## [WORK ITEM]
After finding the line containing "ATOM 71 N N" below, please output that line and each following one through the line containing "ATOM 73 C C .", exactly as written.

** RECORD EXTRACTS follows **

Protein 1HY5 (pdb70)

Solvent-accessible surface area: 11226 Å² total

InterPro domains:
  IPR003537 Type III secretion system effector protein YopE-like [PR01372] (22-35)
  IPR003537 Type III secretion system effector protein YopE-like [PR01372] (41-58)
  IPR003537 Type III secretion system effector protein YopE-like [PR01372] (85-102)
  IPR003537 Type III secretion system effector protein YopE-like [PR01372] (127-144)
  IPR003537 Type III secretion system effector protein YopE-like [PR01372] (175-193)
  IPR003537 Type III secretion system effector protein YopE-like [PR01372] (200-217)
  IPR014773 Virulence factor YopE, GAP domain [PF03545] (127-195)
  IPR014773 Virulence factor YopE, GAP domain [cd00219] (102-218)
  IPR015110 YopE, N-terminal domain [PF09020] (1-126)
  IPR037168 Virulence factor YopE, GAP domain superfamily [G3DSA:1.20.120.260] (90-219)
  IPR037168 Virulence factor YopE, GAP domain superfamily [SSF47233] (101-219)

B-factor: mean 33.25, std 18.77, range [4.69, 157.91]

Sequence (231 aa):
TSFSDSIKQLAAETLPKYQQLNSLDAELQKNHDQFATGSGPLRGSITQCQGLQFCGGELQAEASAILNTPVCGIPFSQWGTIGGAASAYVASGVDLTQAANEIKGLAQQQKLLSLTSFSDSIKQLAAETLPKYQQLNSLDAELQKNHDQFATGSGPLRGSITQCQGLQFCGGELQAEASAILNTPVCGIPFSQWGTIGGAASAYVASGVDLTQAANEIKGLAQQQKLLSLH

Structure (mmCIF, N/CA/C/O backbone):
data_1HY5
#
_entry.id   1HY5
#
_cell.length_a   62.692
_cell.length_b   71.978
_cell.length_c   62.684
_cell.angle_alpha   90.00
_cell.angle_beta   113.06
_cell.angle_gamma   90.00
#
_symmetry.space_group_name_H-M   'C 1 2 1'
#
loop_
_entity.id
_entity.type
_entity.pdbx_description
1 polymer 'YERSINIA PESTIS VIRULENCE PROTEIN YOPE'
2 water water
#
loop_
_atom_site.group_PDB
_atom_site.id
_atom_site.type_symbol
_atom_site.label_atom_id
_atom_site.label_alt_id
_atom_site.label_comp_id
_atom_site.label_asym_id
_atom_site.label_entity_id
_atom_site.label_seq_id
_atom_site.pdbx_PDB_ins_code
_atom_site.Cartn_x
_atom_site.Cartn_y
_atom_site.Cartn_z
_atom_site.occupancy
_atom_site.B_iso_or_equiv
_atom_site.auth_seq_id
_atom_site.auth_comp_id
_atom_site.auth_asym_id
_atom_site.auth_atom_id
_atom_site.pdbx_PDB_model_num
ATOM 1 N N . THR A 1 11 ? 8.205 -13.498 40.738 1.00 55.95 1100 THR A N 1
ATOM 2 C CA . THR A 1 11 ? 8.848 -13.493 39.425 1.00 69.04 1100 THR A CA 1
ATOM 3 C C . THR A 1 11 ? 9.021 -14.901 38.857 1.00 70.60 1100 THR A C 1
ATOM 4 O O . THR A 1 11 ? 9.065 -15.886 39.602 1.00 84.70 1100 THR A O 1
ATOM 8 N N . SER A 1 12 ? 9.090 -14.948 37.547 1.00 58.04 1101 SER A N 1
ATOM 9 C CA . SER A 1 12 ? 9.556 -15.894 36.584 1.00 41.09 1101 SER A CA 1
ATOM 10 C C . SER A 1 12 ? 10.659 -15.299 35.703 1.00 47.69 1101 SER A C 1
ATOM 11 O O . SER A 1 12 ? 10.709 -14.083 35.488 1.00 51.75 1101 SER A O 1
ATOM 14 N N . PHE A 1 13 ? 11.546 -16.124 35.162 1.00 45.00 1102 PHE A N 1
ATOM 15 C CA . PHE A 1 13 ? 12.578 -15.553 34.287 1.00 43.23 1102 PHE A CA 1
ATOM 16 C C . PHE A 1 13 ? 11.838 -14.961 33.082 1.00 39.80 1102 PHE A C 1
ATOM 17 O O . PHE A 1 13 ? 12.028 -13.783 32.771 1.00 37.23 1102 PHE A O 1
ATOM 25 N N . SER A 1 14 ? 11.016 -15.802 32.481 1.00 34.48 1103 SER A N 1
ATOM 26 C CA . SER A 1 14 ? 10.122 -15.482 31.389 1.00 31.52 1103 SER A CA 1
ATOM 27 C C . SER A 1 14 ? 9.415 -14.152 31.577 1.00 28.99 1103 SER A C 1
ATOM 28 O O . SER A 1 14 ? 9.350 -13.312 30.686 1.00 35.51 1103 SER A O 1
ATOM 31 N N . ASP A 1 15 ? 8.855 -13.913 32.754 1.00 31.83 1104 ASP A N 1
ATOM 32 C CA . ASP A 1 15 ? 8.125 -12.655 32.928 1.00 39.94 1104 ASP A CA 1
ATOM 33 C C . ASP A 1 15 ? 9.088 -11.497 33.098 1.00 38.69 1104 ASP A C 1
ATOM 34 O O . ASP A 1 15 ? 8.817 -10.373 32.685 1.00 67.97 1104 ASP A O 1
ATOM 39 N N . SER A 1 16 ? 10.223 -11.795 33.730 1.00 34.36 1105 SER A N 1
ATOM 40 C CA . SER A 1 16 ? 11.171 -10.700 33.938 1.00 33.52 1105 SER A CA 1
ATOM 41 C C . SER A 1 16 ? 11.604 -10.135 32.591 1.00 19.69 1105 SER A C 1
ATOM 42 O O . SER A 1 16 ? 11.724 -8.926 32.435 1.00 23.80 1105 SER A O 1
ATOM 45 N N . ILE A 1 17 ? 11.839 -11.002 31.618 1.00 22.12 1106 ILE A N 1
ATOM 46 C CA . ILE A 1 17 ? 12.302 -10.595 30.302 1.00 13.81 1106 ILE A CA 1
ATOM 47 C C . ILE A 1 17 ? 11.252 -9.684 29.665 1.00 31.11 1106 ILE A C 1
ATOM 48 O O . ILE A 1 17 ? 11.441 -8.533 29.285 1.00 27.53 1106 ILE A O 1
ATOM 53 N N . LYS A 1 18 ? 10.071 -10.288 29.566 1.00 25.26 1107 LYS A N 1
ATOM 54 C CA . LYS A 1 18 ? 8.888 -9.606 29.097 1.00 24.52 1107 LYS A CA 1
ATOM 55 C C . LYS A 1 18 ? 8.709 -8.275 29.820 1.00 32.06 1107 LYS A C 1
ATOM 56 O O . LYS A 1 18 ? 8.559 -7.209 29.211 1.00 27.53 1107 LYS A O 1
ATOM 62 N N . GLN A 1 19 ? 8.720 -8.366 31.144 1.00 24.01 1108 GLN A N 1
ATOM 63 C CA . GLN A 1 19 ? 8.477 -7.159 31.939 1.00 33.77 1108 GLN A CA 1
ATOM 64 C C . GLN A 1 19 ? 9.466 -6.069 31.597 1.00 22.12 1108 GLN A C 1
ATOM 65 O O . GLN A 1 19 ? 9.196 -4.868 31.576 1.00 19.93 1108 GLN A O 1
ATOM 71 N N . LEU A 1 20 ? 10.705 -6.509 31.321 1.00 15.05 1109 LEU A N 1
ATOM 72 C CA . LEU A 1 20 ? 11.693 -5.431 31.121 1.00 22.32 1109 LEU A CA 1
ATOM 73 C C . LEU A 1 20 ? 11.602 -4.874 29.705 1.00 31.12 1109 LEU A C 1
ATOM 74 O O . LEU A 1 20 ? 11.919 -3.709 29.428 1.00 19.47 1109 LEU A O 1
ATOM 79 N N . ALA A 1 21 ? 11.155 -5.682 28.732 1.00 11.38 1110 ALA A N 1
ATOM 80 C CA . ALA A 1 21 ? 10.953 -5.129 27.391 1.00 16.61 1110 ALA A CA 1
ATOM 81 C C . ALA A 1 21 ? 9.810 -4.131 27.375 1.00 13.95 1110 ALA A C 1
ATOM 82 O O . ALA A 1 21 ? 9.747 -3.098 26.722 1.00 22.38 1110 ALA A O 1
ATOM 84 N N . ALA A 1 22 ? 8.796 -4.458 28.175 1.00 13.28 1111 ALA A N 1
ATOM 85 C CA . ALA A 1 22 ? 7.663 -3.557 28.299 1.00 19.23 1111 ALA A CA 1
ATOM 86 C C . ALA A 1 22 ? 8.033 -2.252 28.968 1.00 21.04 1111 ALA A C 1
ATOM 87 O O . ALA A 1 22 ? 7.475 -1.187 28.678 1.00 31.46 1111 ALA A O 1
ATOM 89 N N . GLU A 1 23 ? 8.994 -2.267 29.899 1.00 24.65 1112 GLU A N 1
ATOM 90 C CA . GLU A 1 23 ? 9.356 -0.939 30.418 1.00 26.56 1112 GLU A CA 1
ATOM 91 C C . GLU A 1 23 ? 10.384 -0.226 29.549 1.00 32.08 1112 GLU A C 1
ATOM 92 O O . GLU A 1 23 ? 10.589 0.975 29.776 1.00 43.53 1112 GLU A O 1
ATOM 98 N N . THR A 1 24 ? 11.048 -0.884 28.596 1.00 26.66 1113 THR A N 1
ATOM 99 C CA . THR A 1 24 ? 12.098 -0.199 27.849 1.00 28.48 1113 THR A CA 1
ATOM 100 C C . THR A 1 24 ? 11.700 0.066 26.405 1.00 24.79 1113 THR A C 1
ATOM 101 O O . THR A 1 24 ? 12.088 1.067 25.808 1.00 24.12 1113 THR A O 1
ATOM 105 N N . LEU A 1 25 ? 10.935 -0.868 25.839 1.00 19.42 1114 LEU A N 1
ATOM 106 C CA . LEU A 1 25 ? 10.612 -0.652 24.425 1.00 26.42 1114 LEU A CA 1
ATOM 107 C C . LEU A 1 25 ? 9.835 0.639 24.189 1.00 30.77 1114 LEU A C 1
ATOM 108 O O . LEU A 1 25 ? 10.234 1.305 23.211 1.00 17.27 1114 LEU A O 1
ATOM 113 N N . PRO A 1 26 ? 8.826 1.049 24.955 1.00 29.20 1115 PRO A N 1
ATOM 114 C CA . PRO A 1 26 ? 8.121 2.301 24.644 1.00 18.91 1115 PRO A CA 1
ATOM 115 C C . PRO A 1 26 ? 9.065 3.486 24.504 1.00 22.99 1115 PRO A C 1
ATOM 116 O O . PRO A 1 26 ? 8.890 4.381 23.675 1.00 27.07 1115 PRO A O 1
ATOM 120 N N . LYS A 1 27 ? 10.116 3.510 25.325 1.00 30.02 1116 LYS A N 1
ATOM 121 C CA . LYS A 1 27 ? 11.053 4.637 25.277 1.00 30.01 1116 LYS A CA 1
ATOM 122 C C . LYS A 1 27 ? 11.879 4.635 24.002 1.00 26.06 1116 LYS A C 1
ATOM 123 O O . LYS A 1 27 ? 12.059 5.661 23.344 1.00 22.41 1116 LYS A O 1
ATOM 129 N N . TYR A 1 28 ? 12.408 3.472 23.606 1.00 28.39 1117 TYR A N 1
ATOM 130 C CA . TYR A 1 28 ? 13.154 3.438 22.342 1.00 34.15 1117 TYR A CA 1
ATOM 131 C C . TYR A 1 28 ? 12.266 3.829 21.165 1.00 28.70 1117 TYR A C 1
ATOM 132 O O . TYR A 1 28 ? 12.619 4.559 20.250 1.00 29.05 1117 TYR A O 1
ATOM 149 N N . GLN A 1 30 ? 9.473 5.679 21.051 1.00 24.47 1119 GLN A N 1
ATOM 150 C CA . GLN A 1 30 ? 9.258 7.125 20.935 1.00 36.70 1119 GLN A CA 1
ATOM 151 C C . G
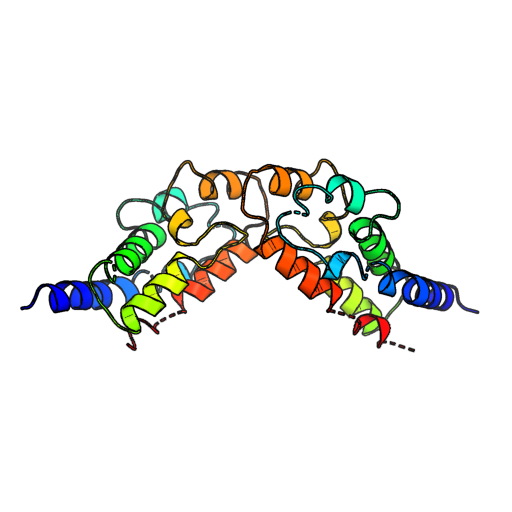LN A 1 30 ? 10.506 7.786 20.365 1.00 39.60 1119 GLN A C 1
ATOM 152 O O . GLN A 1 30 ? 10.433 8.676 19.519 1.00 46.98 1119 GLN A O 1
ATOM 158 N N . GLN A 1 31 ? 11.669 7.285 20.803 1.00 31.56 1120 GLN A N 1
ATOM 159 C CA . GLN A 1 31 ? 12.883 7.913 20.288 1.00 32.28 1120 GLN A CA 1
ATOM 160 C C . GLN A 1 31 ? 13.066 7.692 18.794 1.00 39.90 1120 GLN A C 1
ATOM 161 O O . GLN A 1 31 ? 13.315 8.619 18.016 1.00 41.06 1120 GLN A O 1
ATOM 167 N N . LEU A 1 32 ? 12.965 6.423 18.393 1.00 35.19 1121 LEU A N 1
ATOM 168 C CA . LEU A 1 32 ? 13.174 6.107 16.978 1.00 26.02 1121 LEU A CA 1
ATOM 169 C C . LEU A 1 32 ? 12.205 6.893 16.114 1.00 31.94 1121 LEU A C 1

** End of RECORD EXTRACTS **
** RECORD EXTRACTS follows **

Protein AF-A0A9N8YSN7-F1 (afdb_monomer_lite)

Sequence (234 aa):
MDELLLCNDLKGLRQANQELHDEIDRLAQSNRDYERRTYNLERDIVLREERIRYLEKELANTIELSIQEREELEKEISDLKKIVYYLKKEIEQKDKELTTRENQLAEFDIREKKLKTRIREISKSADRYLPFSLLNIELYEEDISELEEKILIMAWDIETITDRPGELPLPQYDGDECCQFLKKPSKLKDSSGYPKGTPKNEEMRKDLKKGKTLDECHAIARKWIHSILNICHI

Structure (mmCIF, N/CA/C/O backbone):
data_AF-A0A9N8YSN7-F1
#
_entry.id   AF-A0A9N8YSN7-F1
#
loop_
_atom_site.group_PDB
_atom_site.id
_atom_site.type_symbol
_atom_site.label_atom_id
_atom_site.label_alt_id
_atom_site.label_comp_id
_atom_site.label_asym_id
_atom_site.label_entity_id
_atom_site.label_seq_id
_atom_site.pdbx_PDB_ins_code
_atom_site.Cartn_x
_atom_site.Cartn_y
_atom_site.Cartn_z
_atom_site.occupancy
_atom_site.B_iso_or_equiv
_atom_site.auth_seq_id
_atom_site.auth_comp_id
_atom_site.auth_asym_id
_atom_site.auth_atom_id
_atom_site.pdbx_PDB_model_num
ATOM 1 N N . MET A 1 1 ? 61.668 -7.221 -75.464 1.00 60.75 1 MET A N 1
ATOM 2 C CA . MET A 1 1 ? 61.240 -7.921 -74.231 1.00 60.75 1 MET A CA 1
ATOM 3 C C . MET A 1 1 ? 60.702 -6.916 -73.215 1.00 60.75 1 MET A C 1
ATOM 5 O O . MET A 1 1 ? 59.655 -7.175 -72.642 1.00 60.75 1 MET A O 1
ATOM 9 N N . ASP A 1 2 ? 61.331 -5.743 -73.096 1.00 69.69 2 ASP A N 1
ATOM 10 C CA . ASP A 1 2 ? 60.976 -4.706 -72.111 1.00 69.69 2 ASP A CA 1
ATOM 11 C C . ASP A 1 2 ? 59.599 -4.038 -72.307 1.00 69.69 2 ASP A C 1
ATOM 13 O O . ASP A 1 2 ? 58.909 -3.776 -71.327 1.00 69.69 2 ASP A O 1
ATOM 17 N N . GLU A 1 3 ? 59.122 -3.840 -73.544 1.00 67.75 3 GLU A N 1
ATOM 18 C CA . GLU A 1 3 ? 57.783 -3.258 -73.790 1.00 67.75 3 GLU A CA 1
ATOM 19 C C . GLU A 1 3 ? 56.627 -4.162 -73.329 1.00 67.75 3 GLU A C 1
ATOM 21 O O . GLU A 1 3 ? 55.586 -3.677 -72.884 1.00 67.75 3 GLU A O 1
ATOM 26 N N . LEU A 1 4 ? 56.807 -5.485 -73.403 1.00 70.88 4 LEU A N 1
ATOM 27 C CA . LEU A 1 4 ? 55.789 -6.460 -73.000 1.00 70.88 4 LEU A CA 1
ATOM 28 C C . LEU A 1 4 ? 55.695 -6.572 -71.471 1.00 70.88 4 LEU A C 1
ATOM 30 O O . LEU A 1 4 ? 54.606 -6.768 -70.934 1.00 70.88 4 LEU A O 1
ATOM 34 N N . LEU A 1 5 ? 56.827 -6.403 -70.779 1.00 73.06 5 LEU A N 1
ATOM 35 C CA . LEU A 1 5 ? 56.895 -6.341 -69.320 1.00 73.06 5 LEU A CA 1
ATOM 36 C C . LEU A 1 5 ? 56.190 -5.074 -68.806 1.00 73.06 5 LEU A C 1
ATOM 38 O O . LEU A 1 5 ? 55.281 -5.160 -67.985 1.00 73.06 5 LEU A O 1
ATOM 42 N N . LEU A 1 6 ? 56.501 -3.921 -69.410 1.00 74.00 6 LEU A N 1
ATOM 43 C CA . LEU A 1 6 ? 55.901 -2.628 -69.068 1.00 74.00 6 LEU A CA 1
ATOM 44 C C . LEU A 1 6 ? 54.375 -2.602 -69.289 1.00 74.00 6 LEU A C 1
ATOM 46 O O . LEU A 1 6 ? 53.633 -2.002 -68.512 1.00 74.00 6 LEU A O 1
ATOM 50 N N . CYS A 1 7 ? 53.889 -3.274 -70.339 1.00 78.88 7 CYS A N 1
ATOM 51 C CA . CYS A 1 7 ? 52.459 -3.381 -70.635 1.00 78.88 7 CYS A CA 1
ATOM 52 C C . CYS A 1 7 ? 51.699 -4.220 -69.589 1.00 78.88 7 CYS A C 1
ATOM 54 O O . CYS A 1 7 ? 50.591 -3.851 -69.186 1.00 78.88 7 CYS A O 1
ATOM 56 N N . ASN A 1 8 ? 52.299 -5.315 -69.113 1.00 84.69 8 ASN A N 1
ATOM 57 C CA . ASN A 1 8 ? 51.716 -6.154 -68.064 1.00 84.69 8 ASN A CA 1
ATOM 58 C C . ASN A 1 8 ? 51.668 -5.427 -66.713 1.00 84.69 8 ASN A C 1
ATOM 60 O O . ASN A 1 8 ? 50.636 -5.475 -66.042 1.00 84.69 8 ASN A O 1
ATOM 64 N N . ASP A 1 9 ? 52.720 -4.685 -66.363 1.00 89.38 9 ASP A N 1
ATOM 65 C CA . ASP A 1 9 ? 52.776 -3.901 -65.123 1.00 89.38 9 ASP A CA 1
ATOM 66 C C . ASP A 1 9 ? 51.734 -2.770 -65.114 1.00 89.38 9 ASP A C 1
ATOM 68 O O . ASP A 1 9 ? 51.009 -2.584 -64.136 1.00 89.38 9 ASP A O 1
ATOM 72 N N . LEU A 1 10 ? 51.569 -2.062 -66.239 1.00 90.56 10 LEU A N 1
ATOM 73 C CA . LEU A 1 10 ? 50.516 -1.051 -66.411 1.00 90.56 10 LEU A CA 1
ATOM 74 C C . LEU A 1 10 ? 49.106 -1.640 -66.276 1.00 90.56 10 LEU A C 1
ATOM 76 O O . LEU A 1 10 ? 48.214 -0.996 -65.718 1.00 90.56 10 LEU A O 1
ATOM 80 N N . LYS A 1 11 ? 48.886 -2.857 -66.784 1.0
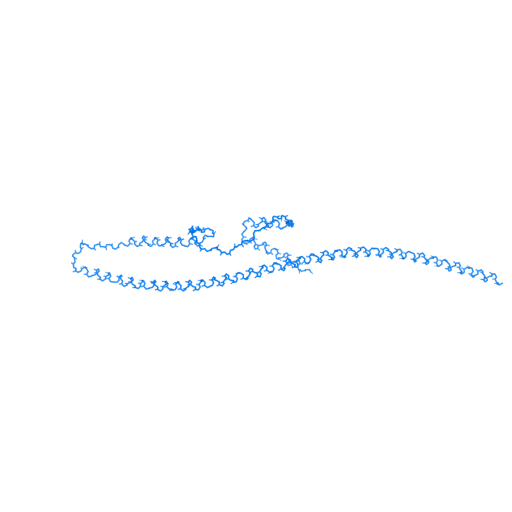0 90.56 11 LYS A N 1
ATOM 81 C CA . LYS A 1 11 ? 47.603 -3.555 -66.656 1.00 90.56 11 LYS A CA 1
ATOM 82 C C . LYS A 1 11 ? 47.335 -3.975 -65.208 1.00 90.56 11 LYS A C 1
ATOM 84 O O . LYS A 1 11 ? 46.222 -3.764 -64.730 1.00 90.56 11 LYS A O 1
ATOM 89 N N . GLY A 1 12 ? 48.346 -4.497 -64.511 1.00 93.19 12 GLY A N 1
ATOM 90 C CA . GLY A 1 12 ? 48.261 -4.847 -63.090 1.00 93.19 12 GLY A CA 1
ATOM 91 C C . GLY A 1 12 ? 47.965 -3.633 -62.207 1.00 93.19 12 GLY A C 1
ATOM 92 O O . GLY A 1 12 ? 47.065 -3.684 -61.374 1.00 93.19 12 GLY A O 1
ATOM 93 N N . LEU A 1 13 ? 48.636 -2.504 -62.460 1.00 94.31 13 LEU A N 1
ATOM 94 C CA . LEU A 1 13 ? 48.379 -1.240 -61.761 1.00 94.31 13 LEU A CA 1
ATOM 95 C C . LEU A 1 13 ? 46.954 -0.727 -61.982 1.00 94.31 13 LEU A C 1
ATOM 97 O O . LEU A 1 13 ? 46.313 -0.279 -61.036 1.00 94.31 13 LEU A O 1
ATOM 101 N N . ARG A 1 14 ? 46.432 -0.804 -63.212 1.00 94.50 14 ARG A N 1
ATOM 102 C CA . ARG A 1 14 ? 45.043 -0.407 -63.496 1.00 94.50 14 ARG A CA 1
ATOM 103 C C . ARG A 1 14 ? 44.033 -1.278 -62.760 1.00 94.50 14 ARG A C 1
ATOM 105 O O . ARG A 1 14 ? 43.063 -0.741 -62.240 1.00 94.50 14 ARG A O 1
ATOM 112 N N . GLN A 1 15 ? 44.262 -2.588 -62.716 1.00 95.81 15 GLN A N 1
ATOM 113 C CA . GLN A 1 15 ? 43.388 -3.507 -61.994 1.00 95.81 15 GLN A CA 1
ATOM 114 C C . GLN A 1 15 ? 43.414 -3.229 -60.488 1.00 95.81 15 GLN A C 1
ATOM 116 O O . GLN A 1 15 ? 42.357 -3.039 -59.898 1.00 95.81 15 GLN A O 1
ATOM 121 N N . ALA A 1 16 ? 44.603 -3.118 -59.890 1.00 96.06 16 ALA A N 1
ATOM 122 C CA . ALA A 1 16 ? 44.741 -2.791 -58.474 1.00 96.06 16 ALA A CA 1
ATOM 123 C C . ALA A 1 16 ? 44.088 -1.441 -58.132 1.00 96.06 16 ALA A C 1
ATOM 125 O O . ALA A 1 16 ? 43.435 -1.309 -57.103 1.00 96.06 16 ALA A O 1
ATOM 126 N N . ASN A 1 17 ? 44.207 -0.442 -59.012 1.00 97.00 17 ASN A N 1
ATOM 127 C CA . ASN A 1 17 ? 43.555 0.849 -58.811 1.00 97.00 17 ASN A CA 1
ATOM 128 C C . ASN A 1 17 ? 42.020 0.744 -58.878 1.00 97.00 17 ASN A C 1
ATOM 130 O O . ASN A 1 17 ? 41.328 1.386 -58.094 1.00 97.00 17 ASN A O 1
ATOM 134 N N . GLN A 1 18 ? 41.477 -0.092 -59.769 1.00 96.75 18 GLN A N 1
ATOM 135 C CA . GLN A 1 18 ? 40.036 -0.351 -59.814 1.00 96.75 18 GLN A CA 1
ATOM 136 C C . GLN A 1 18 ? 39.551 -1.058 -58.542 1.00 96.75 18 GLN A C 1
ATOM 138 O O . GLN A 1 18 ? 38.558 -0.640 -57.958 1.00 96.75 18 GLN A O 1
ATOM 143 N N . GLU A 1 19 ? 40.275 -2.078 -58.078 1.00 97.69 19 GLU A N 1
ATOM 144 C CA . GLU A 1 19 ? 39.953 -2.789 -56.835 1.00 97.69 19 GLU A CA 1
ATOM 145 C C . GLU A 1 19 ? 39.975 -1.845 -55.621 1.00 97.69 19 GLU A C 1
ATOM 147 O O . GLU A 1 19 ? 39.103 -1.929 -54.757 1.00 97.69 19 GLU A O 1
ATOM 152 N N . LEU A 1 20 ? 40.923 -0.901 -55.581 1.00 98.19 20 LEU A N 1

** End of RECORD EXTRACTS **

## [YOUR SOLUTION]
ATOM 71 N N . LEU A 1 20 ? 10.705 -6.509 31.321 1.00 15.05 1109 LEU A N 1
ATOM 72 C CA . LEU A 1 20 ? 11.693 -5.431 31.121 1.00 22.32 1109 LEU A CA 1
ATOM 73 C C . LEU A 1 20 ? 11.602 -4.874 29.705 1.00 31.12 1109 LEU A C 1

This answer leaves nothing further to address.